« Un enseignant a un salaire de 37% inférieur à celui d’un cadre du privé »

La FSU a tenu hier sa conférence de presse de rentrée sur l’éducation. Salaires, second degré, voie pro...quelles sont les urgences à gérer ?

Enseignant

Enseignant © Estudi M6 – Fotolia.com

Lors de sa conférence de presse de rentrée dédiée aux questions éducatives hier, jeudi 4 septembre, la FSU a mis entre autres l’accent sur trois points. Tout d’abord, l’importance du second degré. « On évoque rarement le collège comme un lieu particulier dans le parcours des élèves. Il est soit vu comme le début du lycée soit comme la fin du primaire. Il faut travailler toutes les transitions » a ainsi déclaré Bernadette Groison, secrétaire générale du syndicat.

Si le dispositif des conseils école-collège est désormais généralisé en cette rentrée, il n’en demeure pas moins que le lien doit encore être renforcé.

Dans ce cadre, la consultation sur la refonte des programmes (qui démarrera le 21 septembre ) et celle sur la réforme de l’évaluation des élèves (recrutement du jury en cours) sont particulièrement importantes, juge le syndicat.
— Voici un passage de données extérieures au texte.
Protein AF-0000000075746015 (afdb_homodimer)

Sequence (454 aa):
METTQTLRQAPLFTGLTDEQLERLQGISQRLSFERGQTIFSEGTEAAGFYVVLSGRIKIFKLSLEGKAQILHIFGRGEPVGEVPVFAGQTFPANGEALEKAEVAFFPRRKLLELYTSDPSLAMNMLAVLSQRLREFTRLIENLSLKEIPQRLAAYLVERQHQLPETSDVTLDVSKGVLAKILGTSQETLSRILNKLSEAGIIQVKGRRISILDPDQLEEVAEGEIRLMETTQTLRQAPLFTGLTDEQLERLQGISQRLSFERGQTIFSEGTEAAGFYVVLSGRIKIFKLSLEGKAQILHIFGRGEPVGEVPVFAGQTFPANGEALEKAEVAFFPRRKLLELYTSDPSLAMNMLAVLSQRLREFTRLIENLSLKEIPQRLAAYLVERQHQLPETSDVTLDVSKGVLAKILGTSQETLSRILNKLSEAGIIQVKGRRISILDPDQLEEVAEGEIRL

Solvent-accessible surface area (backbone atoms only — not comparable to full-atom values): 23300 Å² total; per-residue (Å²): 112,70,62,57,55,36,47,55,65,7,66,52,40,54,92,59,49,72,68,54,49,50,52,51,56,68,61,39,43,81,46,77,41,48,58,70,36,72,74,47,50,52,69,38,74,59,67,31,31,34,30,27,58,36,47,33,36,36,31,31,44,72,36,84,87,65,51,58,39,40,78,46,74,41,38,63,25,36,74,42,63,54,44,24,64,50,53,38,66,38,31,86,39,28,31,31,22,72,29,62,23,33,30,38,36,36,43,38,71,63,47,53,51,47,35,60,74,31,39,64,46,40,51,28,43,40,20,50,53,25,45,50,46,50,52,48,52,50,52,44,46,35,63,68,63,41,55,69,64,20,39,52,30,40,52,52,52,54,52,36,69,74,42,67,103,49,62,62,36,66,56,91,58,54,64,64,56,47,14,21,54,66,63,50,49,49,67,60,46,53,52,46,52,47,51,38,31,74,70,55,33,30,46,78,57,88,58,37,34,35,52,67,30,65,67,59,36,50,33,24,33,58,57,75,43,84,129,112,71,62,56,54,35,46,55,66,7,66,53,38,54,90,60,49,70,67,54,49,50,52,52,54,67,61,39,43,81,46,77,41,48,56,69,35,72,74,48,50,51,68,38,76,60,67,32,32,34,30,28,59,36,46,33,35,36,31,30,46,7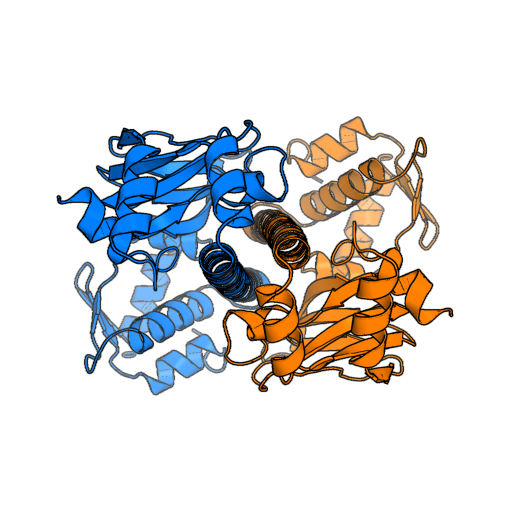2,37,84,88,64,51,58,40,41,76,46,76,42,38,66,26,36,75,42,63,54,43,25,66,51,52,38,68,39,32,87,40,27,31,30,21,72,28,61,24,33,31,37,36,36,45,37,72,63,48,52,52,46,34,59,74,31,38,65,45,41,50,25,43,41,21,52,54,24,46,49,46,48,52,49,53,51,51,44,47,35,62,70,64,42,54,67,64,20,39,51,29,40,50,52,52,53,53,35,72,73,41,67,104,46,62,63,36,66,56,91,58,55,65,61,56,49,13,22,54,70,62,49,50,49,68,58,47,54,51,45,52,47,51,39,30,75,69,54,32,31,44,79,59,89,56,35,36,34,52,67,30,66,67,59,36,51,32,24,33,60,58,74,44,84,130

InterPro domains:
  IPR000595 Cyclic nucleotide-binding domain [PF00027] (31-117)
  IPR000595 Cyclic nucleotide-binding domain [PS50042] (12-132)
  IPR000595 Cyclic nucleotide-binding domain [SM00100] (12-130)
  IPR000595 Cyclic nucleotide-binding domain [cd00038] (12-126)
  IPR012318 Crp-type HTH domain [PF13545] (150-219)
  IPR012318 Crp-type HTH domain [PR00034] (171-187)
 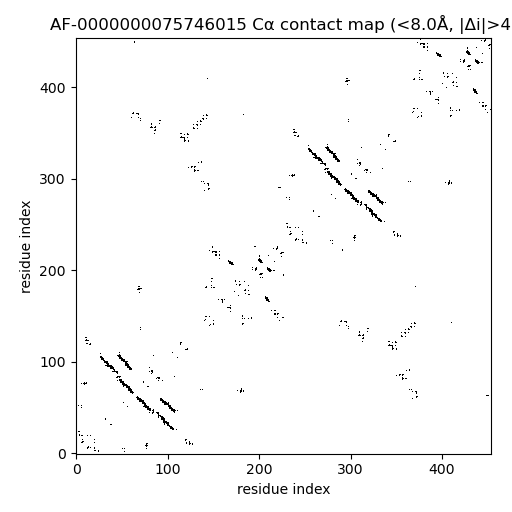 IPR012318 Crp-type HTH domain [PR00034] (187-202)
  IPR012318 Crp-type HTH domain [PS51063] (146-215)
  IPR012318 Crp-type HTH domain [SM00419] (165-213)
  IPR014710 RmlC-like jelly roll fold [G3DSA:2.60.120.10] (3-144)
  IPR018490 Cyclic nucleotide-binding domain superfamily [SSF51206] (6-145)
  IPR036388 Winged helix-like DNA-binding domain superfamily [G3DSA:1.10.10.10] (145-220)
  IPR036390 Winged helix DNA-binding domain superfamily [SSF46785] (148-222)
  IPR050397 Global Transcriptional Regulators in Environmental Response [PTHR24567] (4-222)

Nearest PDB structures (foldseek):
  4cyd-assembly2_A  TM=8.873E-01  e=9.516E-22  Corynebacterium glutamicum
  4cyd-assembly2_C  TM=8.822E-01  e=2.439E-21  Corynebacterium glutamicum
  4cyd-assembly1_D  TM=8.611E-01  e=1.400E-18  Corynebacterium glutamicum
  3fx3-assembly1_A  TM=5.922E-01  e=1.107E-18  Ruegeria pomeroyi
  3h3z-assembly1_A  TM=5.952E-01  e=1.993E-18  Ruegeria pomeroyi DSS-3

Foldseek 3Di:
DLQLVLLCVALLCDPDDPVLSVVQVVQWDKDKDAAFDWPFAFQAFDQFKKAWQAAKKWWWAADPVGQIATLDIDGGNYIGQCVCLVVNGGRHTTMGTNHITMIITHGSVVVVVSCVVDVVSVVSVVVRVVVSVVSNVVLVCLVPPHDLLLLVLVVLLVQCVPDPPFQKGFAPDALQVVCSNSVHHSVVSVVSLVVCVVVVQWDDDHRMIGGRNNVVSVCSNVVVDDD/DLQLVLLCVALLCDPDDPVLSVVQVVQWDKDKDAAFDWPFAFQAWDQFKKAWQAAKKWWWAADPVGQIATLDIDGGNYIGQCVCLVVNGGRHTTMGTNHITMIITHGSVVVVVSCVVDVVSVVSVVVNVVVSVVSNVVLVCLVPPHDLLLLVLVVLLVQCVPDPPFQKGFAPDALQVVCSNSVHHSVVSVVSLVVCVVVVQWDDDHRMIGGRNNVVSVCSNVVVDDD

Radius of gyration: 22.66 Å; Cα contacts (8 Å, |Δi|>4): 910; chains: 2; bounding box: 55×59×49 Å

Secondary structure (DSSP, 8-state):
-HHHHHHHHSGGGTT--HHHHHHHHHH-EEEEE-TT-EEE-TTSBPSEEEEEEES-EEEEEE-TTS-EEEEEEE-TT-EES-HHHHH-SB-SSEEEESSSEEEEEEEHHHHHHHHHH-HHHHHHHHHHHHHHHHHHHHHHHHHHH--HHHHHHHHHHHHHHHSSS-SEEE-SS-HHHHHHHHTS-HHHHHHHHHHHHHTTSEEEETTEEEES-HHHHHHHHHTSS--/-HHHHHHHHSGGGTT--HHHHHHHHHH-EEEEE-TT-EEE-TTSBPSEEEEEEES-EEEEEE-TTS-EEEEEEE-TT-EES-HHHHH-SB-SSEEEESSSEEEEEEEHHHHHHHHHH-HHHHHHHHHHHHHHHHHHHHHHHHHHH--HHHHHHHHHHHHHHHSSS-SEEE-SS-HHHHHHHHTS-HHHHHHHHHHHHHTTSEEEETTEEEES-HHHHHHHHHTSS--

Structure (mmCIF, N/CA/C/O backbone):
data_AF-0000000075746015-model_v1
#
loop_
_entity.id
_entity.type
_entity.pdbx_description
1 polymer 'Transcriptional regulator, Crp/Fnr family'
#
loop_
_atom_site.group_PDB
_atom_site.id
_atom_site.type_symbol
_atom_site.label_atom_id
_atom_site.label_alt_id
_atom_site.label_comp_id
_atom_site.label_asym_id
_atom_site.label_entity_id
_atom_site.label_seq_id
_atom_site.pdbx_PDB_ins_code
_atom_site.Cartn_x
_atom_site.Cartn_y
_atom_site.Cartn_z
_atom_site.occupancy
_atom_site.B_iso_or_equiv
_atom_site.auth_seq_id
_atom_site.auth_comp_id
_atom_site.auth_asym_id
_atom_site.auth_atom_id
_atom_site.pdbx_PDB_model_num
ATOM 1 N N . MET A 1 1 ? -19.781 18.188 21.062 1 60.38 1 MET A N 1
ATOM 2 C CA . MET A 1 1 ? -19.922 19.109 19.938 1 60.38 1 MET A CA 1
ATOM 3 C C . MET A 1 1 ? -18.672 19.094 19.062 1 60.38 1 MET A C 1
ATOM 5 O O . MET A 1 1 ? -18.766 18.891 17.844 1 60.38 1 MET A O 1
ATOM 9 N N . GLU A 1 2 ? -17.469 19.156 19.688 1 70 2 GLU A N 1
ATOM 10 C CA . GLU A 1 2 ? -16.219 19.281 18.953 1 70 2 GLU A CA 1
ATOM 11 C C . GLU A 1 2 ? -15.852 17.984 18.25 1 70 2 GLU A C 1
ATOM 13 O O . GLU A 1 2 ? -15.414 17.984 17.094 1 70 2 GLU A O 1
ATOM 18 N N . THR A 1 3 ? -16.297 16.938 18.844 1 77.06 3 THR A N 1
ATOM 19 C CA . THR A 1 3 ? -15.984 15.633 18.281 1 77.06 3 THR A CA 1
ATOM 20 C C . THR A 1 3 ? -16.797 15.367 17.016 1 77.06 3 THR A C 1
ATOM 22 O O . THR A 1 3 ? -16.266 14.922 16 1 77.06 3 THR A O 1
ATOM 25 N N . THR A 1 4 ? -17.969 15.828 17.156 1 77.12 4 THR A N 1
ATOM 26 C CA . THR A 1 4 ? -18.891 15.594 16.031 1 77.12 4 THR A CA 1
ATOM 27 C C . THR A 1 4 ? -18.453 16.391 14.805 1 77.12 4 THR A C 1
ATOM 29 O O . THR A 1 4 ? -18.547 15.891 13.68 1 77.12 4 THR A O 1
ATOM 32 N N . GLN A 1 5 ? -18.031 17.547 15.07 1 80.06 5 GLN A N 1
ATOM 33 C CA . GLN A 1 5 ? -17.594 18.406 13.969 1 80.06 5 GLN A CA 1
ATOM 34 C C . GLN A 1 5 ? -16.375 17.812 13.258 1 80.06 5 GLN A C 1
ATOM 36 O O . GLN A 1 5 ? -16.297 17.828 12.023 1 80.06 5 GLN A O 1
ATOM 41 N N . THR A 1 6 ? -15.523 17.297 14.062 1 83.06 6 THR A N 1
ATOM 42 C CA . THR A 1 6 ? -14.328 16.688 13.477 1 83.06 6 THR A CA 1
ATOM 43 C C . THR A 1 6 ? -14.695 15.414 12.703 1 83.06 6 THR A C 1
ATOM 45 O O . THR A 1 6 ? -14.172 15.172 11.617 1 83.06 6 THR A O 1
ATOM 48 N N . LEU A 1 7 ? -15.602 14.672 13.258 1 82.88 7 LEU A N 1
ATOM 49 C CA . LEU A 1 7 ? -16.031 13.445 12.586 1 82.88 7 LEU A CA 1
ATOM 50 C C . LEU A 1 7 ? -16.719 13.758 11.266 1 82.88 7 LEU A C 1
ATOM 52 O O . LEU A 1 7 ? -16.531 13.039 10.281 1 82.88 7 LEU A O 1
ATOM 56 N N . ARG A 1 8 ? -17.344 14.867 11.266 1 82 8 ARG A N 1
ATOM 57 C CA . ARG A 1 8 ? -18.062 15.289 10.055 1 82 8 ARG A CA 1
ATOM 58 C C . ARG A 1 8 ? -17.078 15.625 8.938 1 82 8 ARG A C 1
ATOM 60 O O . ARG A 1 8 ? -17.406 15.484 7.758 1 82 8 ARG A O 1
ATOM 67 N N . GLN A 1 9 ? -15.961 16.016 9.367 1 82.12 9 GLN A N 1
ATOM 68 C CA . GLN A 1 9 ? -14.961 16.438 8.391 1 82.12 9 GLN A CA 1
ATOM 69 C C . GLN A 1 9 ? -14.117 15.258 7.922 1 82.12 9 GLN A C 1
ATOM 71 O O . GLN A 1 9 ? -13.367 15.375 6.953 1 82.12 9 GLN A O 1
ATOM 76 N N . ALA A 1 10 ? -14.297 14.164 8.539 1 85.25 10 ALA A N 1
ATOM 77 C CA . ALA A 1 10 ? -13.523 12.977 8.172 1 85.25 10 ALA A CA 1
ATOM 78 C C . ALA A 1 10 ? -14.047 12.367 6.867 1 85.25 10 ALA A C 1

L’importance du lycée professionnel

Autre axe prioritaire : l’enseignement professionnel. Pour la FSU, il faut « donner aux lycées professionnels les moyens de développer une offre de formation de qualité sur l’ensemble du territoire ». Les jeunes doivent poursuivre leur scolarité jusqu’à 18 ans, et pouvoir bénéficier d’une formation initiale « qui comporte des enseignements généraux ambitieux, à même de leur permettre des poursuites d’études immédiates, d’éventuels changements de métier ultérieurs ». L’apprentissage ne doit donc intervenir qu’après, une fois la formation initiale accomplie, et le syndicat n’est pas favorable à l’existence de deux systèmes fonctionnant en parallèle (voir la fiche enseignement professionnel de Studyrama).
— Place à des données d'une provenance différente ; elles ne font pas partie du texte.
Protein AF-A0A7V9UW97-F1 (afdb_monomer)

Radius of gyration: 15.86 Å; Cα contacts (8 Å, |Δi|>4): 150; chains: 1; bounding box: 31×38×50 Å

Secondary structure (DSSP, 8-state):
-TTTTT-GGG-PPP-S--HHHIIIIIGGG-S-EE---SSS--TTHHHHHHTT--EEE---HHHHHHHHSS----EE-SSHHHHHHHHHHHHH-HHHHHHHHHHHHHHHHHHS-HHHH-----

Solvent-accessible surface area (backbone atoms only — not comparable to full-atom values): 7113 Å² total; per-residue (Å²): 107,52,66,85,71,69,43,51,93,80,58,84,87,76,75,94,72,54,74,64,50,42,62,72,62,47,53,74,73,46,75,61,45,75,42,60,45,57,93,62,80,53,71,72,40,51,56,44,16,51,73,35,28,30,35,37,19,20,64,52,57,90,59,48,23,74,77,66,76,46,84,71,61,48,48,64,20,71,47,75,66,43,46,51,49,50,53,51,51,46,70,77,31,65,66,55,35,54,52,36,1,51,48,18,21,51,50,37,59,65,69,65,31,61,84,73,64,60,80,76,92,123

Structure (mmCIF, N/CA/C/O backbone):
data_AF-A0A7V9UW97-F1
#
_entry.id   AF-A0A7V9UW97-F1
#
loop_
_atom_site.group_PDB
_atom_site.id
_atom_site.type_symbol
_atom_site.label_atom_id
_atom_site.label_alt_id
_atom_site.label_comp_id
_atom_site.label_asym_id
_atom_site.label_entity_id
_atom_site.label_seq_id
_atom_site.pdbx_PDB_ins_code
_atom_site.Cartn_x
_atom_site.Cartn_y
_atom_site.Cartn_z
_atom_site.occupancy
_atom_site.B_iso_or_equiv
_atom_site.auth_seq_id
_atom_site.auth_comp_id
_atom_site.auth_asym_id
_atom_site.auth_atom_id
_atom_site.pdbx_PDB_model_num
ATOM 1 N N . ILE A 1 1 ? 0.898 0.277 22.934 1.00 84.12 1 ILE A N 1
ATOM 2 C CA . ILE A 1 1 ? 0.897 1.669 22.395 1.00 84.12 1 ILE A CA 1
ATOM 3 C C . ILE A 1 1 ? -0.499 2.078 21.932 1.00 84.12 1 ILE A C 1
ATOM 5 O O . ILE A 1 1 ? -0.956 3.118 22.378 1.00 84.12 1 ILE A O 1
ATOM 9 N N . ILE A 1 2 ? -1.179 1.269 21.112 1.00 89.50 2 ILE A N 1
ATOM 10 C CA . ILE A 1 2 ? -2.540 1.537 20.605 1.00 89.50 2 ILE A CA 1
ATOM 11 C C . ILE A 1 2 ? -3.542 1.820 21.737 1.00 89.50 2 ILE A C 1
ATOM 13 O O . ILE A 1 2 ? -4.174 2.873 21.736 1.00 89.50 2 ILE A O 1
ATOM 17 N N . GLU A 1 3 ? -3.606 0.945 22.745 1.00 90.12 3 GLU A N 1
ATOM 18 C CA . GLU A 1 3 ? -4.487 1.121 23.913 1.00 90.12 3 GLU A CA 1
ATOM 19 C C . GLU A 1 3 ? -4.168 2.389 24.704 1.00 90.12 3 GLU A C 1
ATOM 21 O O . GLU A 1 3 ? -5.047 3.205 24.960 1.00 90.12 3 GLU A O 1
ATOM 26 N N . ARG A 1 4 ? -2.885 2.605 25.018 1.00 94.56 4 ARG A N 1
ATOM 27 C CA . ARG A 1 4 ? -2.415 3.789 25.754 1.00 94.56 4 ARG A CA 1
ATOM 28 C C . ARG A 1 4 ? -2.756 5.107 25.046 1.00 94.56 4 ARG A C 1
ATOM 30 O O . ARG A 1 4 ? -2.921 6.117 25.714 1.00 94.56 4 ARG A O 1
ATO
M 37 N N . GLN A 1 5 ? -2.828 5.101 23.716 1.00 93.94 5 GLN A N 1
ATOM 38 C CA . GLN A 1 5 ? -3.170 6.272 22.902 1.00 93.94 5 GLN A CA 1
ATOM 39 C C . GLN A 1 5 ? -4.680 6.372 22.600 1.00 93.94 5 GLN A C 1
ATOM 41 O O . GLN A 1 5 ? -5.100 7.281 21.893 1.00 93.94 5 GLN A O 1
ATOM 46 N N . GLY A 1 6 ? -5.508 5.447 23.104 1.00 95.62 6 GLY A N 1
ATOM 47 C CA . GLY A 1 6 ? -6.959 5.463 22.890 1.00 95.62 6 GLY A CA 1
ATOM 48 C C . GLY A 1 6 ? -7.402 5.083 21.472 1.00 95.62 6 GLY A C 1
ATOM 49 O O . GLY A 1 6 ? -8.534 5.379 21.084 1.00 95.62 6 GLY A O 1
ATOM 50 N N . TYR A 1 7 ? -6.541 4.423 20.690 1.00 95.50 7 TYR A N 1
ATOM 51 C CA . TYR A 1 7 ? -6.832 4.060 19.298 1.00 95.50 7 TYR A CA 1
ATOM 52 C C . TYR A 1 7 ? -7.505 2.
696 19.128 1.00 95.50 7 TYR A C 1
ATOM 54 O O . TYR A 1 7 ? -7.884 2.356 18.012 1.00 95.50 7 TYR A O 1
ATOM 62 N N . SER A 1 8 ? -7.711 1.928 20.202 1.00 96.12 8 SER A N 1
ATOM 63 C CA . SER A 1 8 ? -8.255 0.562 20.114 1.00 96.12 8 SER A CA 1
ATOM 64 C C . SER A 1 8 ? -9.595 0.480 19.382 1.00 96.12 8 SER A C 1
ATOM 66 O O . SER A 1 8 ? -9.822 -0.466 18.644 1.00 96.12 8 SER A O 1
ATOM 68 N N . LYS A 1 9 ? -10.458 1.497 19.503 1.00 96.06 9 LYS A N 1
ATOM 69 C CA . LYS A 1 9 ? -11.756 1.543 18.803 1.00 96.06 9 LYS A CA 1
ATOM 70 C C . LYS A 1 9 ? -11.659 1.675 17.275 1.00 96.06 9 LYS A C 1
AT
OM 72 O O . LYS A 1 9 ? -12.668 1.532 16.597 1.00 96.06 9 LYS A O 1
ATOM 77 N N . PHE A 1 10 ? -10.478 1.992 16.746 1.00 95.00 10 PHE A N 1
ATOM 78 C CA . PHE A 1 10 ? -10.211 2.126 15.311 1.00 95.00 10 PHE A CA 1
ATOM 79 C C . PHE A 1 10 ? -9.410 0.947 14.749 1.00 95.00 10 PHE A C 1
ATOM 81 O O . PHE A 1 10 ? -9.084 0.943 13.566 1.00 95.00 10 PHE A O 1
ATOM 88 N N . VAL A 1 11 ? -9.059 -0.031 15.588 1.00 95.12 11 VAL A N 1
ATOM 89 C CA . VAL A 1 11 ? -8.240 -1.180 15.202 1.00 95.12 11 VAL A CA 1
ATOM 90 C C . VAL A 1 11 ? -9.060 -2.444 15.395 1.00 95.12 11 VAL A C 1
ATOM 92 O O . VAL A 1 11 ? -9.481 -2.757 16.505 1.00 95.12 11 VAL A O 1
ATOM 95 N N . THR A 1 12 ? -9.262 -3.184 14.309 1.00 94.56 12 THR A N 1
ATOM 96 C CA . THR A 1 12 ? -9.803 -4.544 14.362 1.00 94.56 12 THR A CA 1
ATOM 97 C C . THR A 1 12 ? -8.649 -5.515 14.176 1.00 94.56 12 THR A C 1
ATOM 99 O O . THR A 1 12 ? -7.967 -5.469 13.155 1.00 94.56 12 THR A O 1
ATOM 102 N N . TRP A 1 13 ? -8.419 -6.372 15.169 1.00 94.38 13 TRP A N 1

Revaloriser les salaires enseignants

Enfin, point capital, le syndicat a mis l’accent sur la faiblesse des salaires enseignants : « En France, le salaire moyen d’un enseignant est inférieur de 30 % à celui d’un cadre de la fonction publique et de 37 % à celui d’un cadre du secteur privé (Rapport annuel sur la fonction publique). Comparé aux salaires enseignants des autres pays de l’OCDE, le salaire statutaire moyen d’un enseignant est inférieur de 10% (collège) à 20 % (école) à la moyenne de l’OCDE. »
Une revalorisation est indispensable pour renforcer l’attractivité du métier, et contribuer à un sentiment de reconnaissance de la profession.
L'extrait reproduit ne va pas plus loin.